Economies can flourish when there are little restrictions for trade, finance and spending. The theory of neoliberalism stimulates a free market economy with a focus on free-market capitalism, deregulation and limitations on government spending. It is alleged that the absence of restrictions allows capital to flow freely to places in society where it is needed most. The results are positive returns for investors and economic growth to benefit society and its citizens. Capital controls restrict such an open economy and do not match with this neoliberal approach. Consumers prefer to operate in a free market but would like to be protected when things go wrong.
Capital flows are volatile and impose risk to financial stability. As such, governments seek a balance between economic growth and systemic protection. Even though capital controls to regulate a countries finances are a last resort, these can be imposed in exceptional circumstances.
Similar to corporations and individuals, countries can also experience financial difficulties. When such challenges endanger the functioning of the local economy, governments may restrict the cross-border outflow of capital. Capital controls may come in different forms and such measures may impose charges on international transfers. Capital controls often have a limited timeframe mostly until the domestic economy and financial stability is improved.
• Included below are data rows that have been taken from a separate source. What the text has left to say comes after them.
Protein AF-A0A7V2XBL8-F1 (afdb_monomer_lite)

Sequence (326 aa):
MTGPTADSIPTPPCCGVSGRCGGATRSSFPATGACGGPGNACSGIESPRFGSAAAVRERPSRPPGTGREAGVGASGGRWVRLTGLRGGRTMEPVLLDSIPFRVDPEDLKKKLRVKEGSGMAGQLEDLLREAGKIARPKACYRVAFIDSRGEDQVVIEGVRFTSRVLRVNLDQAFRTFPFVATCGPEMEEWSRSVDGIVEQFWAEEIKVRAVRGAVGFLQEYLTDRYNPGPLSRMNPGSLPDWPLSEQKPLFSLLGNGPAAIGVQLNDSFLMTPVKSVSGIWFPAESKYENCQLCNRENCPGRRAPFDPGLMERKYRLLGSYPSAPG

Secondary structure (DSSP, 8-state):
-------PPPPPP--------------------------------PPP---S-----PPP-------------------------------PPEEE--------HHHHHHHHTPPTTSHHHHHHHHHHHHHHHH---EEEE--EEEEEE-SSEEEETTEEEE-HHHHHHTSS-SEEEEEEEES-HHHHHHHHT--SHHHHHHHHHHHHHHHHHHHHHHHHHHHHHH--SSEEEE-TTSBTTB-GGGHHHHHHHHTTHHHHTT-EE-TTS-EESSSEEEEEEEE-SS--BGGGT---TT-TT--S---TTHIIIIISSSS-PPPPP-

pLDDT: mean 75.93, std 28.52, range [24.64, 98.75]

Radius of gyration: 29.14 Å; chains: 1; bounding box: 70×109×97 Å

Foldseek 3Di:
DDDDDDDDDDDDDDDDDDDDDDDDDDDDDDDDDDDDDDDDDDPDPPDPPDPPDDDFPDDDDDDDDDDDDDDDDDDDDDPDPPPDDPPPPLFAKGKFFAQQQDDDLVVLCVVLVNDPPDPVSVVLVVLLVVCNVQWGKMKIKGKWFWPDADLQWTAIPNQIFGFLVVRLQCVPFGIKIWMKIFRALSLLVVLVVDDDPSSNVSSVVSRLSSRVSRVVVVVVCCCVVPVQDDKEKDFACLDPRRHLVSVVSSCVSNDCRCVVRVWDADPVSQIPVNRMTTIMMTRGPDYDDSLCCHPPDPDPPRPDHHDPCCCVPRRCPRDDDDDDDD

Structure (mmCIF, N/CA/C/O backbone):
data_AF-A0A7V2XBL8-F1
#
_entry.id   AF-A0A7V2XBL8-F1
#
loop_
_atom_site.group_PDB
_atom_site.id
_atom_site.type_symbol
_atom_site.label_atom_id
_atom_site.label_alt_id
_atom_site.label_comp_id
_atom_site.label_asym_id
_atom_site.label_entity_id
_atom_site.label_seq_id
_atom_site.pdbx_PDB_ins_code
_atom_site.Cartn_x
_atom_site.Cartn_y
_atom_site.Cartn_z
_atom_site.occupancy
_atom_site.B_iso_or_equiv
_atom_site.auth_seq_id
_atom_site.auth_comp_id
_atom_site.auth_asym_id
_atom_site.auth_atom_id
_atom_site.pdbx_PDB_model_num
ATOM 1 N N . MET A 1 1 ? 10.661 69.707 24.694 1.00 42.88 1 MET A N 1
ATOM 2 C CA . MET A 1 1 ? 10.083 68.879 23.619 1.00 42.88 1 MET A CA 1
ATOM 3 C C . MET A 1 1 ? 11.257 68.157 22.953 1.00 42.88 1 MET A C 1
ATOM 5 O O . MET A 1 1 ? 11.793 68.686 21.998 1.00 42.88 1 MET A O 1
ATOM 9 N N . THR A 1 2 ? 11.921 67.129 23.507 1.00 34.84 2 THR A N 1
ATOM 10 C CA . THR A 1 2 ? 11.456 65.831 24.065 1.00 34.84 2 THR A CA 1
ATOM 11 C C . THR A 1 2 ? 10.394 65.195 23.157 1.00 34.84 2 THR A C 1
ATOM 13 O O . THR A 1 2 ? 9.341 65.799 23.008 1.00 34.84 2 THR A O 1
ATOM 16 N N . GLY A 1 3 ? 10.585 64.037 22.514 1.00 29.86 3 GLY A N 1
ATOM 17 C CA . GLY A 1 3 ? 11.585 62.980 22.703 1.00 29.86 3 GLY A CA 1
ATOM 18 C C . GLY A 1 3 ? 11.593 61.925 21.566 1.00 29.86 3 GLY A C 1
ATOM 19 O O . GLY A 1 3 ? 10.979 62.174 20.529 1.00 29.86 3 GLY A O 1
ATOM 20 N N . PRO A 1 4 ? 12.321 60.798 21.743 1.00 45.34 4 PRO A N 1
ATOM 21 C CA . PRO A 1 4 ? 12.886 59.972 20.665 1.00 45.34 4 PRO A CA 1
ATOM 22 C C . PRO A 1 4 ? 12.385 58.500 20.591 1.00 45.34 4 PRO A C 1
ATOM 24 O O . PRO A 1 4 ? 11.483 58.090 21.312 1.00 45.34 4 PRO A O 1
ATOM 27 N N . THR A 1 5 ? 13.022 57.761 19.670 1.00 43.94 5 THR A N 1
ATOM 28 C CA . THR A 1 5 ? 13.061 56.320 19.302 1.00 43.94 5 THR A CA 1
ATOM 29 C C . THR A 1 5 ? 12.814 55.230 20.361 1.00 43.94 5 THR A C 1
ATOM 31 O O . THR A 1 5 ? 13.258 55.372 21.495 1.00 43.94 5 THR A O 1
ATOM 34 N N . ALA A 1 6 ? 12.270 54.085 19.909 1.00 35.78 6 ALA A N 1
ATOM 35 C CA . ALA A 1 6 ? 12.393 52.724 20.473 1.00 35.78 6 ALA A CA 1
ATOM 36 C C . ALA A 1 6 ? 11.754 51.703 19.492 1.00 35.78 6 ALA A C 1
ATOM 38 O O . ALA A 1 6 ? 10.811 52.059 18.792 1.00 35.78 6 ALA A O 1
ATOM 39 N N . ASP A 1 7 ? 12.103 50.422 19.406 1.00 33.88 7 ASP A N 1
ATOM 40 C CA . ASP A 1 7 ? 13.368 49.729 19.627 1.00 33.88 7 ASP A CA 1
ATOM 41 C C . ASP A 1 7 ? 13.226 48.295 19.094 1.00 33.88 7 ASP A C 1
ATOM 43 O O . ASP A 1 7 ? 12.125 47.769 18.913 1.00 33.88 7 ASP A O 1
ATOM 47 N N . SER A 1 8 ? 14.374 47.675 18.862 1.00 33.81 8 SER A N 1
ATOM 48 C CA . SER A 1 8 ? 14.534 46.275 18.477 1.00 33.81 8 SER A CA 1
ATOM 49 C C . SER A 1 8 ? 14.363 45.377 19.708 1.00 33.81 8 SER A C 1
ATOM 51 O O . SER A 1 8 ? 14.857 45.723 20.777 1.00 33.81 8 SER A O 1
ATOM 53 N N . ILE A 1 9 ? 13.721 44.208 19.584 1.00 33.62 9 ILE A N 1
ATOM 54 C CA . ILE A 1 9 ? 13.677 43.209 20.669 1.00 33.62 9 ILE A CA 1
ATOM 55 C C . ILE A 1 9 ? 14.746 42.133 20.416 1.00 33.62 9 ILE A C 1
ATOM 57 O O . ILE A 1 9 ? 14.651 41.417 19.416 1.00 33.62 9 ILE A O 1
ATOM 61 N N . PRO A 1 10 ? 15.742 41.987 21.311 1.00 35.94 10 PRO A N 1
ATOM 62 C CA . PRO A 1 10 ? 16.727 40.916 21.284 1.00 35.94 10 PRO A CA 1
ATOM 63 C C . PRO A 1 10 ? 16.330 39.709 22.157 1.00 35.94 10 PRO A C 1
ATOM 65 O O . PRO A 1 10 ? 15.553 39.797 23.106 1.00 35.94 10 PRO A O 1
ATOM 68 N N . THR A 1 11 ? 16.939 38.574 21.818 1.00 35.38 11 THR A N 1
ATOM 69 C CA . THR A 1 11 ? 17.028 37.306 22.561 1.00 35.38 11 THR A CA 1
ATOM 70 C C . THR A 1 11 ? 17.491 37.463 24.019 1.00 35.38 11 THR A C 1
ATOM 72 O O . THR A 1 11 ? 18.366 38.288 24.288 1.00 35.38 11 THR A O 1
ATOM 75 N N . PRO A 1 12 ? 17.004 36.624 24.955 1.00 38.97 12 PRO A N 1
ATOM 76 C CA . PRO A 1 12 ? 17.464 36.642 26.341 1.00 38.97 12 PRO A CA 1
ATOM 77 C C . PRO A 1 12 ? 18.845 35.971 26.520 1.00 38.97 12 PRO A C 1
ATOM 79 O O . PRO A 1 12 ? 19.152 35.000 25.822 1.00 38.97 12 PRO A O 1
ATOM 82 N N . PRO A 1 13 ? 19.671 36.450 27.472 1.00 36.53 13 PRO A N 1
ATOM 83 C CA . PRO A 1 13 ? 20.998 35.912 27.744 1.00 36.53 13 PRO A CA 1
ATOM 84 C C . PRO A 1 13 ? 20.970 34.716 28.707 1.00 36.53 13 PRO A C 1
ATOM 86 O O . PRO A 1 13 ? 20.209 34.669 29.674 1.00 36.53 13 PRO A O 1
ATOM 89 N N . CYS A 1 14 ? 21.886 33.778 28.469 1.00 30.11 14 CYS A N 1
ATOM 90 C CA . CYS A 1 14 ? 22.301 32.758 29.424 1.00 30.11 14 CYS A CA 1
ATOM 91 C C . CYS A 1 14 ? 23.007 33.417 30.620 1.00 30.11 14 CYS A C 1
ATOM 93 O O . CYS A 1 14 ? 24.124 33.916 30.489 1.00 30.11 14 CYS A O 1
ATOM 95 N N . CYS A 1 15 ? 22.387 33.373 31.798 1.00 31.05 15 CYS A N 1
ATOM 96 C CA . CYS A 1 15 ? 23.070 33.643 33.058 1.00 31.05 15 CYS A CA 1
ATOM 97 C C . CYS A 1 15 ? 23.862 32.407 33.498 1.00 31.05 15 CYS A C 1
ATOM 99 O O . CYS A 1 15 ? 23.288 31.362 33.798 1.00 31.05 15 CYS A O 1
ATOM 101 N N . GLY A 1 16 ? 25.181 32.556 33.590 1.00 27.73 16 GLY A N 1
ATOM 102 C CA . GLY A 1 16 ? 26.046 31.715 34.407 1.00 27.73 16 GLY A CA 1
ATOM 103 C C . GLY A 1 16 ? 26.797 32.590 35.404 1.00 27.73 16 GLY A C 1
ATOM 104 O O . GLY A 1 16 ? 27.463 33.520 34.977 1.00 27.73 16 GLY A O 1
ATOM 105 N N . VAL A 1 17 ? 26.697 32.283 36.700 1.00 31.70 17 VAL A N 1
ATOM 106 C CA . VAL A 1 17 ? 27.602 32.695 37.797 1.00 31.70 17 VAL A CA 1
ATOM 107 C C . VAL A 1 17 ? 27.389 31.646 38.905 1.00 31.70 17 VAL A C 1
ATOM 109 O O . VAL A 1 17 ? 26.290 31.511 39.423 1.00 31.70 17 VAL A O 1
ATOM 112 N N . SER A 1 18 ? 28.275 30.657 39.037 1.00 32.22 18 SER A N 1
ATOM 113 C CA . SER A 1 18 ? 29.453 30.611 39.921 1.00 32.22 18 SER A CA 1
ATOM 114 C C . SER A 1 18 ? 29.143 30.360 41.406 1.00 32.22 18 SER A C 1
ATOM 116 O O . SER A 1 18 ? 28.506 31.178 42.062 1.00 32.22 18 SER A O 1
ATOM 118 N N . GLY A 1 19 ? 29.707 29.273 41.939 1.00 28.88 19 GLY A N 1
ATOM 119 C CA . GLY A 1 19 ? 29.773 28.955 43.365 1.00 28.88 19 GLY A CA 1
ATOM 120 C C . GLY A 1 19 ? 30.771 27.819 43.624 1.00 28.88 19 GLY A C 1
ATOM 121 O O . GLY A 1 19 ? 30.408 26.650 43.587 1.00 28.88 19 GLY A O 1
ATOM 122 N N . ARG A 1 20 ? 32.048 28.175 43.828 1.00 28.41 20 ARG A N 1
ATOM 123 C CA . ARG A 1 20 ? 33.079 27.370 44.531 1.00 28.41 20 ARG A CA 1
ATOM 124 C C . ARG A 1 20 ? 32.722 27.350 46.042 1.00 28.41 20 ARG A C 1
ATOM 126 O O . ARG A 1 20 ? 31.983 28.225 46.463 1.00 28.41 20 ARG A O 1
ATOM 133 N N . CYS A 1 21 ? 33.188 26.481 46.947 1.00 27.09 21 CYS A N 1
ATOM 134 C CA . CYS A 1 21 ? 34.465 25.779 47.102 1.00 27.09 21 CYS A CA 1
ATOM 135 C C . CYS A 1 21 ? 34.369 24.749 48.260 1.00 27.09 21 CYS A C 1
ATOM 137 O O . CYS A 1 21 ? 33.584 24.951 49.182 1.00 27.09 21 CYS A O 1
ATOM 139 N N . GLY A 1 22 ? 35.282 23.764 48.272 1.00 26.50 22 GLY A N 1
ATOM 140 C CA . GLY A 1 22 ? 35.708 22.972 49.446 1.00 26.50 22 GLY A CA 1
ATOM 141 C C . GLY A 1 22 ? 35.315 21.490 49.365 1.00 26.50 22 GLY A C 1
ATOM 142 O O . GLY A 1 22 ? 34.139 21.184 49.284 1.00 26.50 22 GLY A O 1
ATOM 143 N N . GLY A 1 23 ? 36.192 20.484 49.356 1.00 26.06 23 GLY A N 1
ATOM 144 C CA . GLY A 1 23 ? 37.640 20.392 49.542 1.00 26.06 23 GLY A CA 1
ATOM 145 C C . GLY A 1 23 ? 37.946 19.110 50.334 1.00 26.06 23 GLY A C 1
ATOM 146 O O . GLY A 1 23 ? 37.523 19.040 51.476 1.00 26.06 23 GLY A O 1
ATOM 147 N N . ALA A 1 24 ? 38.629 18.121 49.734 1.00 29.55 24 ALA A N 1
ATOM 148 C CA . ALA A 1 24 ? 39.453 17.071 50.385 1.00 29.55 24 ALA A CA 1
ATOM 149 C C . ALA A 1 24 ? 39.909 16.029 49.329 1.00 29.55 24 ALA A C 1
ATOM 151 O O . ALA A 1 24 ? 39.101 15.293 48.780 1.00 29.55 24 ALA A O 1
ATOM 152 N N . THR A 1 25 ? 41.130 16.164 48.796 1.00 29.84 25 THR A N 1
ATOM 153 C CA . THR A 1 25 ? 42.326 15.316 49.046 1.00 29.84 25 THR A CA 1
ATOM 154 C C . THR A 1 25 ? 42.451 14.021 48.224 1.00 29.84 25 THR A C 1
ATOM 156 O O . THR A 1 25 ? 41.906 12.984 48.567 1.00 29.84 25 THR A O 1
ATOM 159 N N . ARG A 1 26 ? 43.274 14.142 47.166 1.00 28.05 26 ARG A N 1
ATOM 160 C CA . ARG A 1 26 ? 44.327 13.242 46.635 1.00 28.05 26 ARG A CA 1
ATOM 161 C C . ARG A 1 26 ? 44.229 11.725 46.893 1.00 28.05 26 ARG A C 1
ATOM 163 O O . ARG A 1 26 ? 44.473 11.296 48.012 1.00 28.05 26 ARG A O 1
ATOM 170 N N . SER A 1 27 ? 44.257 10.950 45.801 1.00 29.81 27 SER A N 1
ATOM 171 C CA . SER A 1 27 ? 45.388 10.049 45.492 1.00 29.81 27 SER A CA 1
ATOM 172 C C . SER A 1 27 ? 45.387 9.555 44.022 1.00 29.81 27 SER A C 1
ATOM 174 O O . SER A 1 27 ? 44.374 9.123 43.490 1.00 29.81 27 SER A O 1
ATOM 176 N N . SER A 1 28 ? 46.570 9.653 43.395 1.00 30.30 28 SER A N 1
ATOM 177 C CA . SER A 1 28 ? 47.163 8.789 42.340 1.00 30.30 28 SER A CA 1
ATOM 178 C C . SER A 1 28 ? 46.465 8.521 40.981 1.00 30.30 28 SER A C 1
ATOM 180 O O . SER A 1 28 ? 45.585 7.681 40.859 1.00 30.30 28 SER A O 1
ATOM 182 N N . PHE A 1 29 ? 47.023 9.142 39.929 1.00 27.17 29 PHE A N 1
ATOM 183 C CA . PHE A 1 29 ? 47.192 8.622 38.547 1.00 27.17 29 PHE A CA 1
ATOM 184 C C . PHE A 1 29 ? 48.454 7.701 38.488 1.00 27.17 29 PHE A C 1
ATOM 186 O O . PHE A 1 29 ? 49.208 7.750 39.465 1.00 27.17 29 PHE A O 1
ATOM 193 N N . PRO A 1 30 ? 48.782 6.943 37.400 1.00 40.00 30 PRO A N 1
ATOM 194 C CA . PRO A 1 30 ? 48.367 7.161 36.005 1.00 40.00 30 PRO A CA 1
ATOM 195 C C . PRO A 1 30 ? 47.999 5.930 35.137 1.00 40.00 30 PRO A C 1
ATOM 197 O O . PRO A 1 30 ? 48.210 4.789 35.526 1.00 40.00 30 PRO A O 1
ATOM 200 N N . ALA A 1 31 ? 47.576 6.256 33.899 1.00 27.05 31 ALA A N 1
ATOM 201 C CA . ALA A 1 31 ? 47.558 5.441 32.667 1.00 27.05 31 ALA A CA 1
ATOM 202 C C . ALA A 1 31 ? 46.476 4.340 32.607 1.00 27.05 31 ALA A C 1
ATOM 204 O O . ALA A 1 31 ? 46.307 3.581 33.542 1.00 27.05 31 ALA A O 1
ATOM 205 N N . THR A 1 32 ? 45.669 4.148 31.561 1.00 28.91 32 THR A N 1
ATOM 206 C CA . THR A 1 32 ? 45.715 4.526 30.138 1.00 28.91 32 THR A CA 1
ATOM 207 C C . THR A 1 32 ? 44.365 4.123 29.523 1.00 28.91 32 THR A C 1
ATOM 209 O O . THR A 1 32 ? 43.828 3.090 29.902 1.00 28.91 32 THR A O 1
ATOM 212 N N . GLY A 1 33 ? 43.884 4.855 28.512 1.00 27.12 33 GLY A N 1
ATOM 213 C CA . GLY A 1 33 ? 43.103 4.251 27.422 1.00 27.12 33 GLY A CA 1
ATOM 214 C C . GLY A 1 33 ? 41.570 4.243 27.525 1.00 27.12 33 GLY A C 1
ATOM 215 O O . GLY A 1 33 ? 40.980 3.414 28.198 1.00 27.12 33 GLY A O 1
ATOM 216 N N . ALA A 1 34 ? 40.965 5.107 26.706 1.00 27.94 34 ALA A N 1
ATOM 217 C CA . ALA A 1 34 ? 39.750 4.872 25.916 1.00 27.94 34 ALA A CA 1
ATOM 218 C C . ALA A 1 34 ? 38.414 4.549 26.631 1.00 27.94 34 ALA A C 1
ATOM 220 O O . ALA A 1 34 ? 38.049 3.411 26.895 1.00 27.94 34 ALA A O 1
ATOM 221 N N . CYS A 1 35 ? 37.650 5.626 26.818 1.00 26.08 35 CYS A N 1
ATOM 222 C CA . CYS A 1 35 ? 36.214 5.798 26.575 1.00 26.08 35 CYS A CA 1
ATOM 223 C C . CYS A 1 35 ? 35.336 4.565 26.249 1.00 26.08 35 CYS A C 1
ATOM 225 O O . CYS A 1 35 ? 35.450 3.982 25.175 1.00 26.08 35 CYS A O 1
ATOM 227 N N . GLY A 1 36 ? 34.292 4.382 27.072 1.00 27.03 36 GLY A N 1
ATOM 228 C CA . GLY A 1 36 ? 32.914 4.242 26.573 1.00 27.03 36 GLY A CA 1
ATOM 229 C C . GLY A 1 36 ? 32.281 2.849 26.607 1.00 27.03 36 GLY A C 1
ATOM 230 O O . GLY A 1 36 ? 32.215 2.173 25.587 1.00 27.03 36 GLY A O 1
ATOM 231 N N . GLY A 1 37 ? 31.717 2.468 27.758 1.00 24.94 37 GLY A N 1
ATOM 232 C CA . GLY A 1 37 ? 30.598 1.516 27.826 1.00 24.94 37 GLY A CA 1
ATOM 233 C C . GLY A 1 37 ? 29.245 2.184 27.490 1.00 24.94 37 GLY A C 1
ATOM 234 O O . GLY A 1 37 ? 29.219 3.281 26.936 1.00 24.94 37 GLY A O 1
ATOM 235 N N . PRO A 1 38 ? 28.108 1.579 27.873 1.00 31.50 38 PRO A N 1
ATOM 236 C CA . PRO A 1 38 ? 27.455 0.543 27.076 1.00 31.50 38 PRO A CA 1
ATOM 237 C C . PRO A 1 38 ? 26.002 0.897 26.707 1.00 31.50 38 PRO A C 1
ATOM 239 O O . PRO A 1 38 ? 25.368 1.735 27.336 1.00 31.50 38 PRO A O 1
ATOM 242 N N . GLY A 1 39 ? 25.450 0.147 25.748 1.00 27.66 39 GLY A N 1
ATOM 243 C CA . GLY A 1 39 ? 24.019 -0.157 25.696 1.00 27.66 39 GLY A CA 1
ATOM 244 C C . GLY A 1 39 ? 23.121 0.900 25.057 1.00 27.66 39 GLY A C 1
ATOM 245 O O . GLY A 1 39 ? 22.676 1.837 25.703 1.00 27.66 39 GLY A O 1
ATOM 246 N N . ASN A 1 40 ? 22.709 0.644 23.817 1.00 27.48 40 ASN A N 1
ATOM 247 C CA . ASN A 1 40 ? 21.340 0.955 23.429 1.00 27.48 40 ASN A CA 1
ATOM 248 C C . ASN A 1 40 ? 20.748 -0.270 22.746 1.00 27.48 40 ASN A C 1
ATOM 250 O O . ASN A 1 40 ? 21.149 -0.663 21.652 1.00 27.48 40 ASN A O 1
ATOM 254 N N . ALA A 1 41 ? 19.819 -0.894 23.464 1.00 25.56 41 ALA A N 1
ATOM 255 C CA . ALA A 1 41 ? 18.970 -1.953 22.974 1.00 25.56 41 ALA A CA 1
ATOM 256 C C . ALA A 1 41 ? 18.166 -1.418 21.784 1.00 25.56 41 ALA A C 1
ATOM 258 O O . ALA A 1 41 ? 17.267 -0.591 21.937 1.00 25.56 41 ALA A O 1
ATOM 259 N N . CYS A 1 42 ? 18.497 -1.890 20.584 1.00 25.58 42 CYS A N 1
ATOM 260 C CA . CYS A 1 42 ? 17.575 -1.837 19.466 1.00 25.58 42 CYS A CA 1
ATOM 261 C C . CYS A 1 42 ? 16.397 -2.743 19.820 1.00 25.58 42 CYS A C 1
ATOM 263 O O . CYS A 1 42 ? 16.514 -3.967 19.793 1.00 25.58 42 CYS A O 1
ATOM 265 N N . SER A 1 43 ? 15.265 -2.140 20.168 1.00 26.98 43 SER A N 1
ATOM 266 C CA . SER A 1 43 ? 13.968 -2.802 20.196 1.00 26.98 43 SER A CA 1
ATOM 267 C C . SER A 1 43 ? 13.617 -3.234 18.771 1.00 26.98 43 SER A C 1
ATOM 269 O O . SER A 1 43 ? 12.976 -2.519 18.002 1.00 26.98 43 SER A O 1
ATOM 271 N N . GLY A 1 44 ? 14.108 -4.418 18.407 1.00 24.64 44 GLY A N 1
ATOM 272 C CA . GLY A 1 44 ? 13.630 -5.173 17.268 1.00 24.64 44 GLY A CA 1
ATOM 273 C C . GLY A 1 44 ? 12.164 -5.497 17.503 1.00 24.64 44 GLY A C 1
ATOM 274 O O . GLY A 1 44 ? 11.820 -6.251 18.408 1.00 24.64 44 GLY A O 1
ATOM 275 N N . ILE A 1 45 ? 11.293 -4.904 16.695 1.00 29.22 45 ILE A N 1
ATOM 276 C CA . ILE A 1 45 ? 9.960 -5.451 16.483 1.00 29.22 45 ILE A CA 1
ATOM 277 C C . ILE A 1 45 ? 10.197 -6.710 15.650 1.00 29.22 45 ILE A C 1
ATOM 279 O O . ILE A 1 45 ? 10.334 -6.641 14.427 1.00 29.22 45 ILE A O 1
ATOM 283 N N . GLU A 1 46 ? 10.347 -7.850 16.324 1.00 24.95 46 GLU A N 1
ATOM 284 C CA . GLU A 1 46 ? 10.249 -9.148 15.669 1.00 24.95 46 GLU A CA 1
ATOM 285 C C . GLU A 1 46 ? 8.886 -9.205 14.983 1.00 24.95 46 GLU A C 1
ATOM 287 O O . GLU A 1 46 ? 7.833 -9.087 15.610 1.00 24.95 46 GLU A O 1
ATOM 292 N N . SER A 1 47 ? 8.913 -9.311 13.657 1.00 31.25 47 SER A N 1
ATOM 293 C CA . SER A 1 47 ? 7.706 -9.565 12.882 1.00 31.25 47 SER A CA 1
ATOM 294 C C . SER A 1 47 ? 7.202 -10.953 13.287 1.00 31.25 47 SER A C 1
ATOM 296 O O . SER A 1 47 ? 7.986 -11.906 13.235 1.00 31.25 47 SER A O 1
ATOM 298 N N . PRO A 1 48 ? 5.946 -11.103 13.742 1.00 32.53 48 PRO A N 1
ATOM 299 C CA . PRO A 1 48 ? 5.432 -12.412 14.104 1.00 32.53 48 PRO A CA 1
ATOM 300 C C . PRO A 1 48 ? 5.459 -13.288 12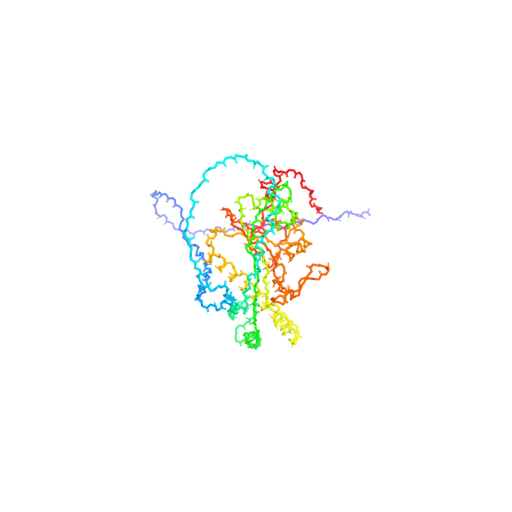.853 1.00 32.53 48 PRO A C 1
ATOM 302 O O . PRO A 1 48 ? 4.801 -12.968 11.871 1.00 32.53 48 PRO A O 1
ATOM 305 N N . ARG A 1 49 ? 6.228 -14.385 12.882 1.00 32.38 49 ARG A N 1
ATOM 306 C CA . ARG A 1 49 ? 6.263 -15.366 11.790 1.00 32.38 49 ARG A CA 1
ATOM 307 C C . ARG A 1 49 ? 4.834 -15.837 11.520 1.00 32.38 49 ARG A C 1
ATOM 309 O O . ARG A 1 49 ? 4.215 -16.484 12.369 1.00 32.38 49 ARG A O 1
ATOM 316 N N . PHE A 1 50 ? 4.289 -15.482 10.362 1.00 40.88 50 PHE A N 1
ATOM 317 C CA . PHE A 1 50 ? 2.968 -15.926 9.950 1.00 40.88 50 PHE A CA 1
ATOM 318 C C . PHE A 1 50 ? 3.061 -17.418 9.612 1.00 40.88 50 PHE A C 1
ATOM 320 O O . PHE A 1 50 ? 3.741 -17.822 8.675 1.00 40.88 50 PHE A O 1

In times of economic decline, or when the banking system is under pressure, governments may regulate the internal financial market to avoid a hazardous capital outflow to other countries. Such controls may be imposed throughout the local economy, specific sectors or an industry. It is most common that during these crises, bank customers and investors are unable to massively sell their shares and largely transfer their assets out of the country. Capital controls then come in the form of taxes, levies, limitations or prohibitions and are often applicable for a limited period of time.
Cross border bank failure and liquidation often involves non-resident creditors willing to secure their bank deposit or investment. The international clientele of the failed institution often wishes to transfer their belongings to safer havens. In particular during the first stages of bank resolution, where a regulator is still unaware of the consequences of a particular failure. The systemic character of bank failure may have adverse effects on society. As such, keeping capital and liquidity in the jurisdiction can be beneficial for the stability of the country and its financial system.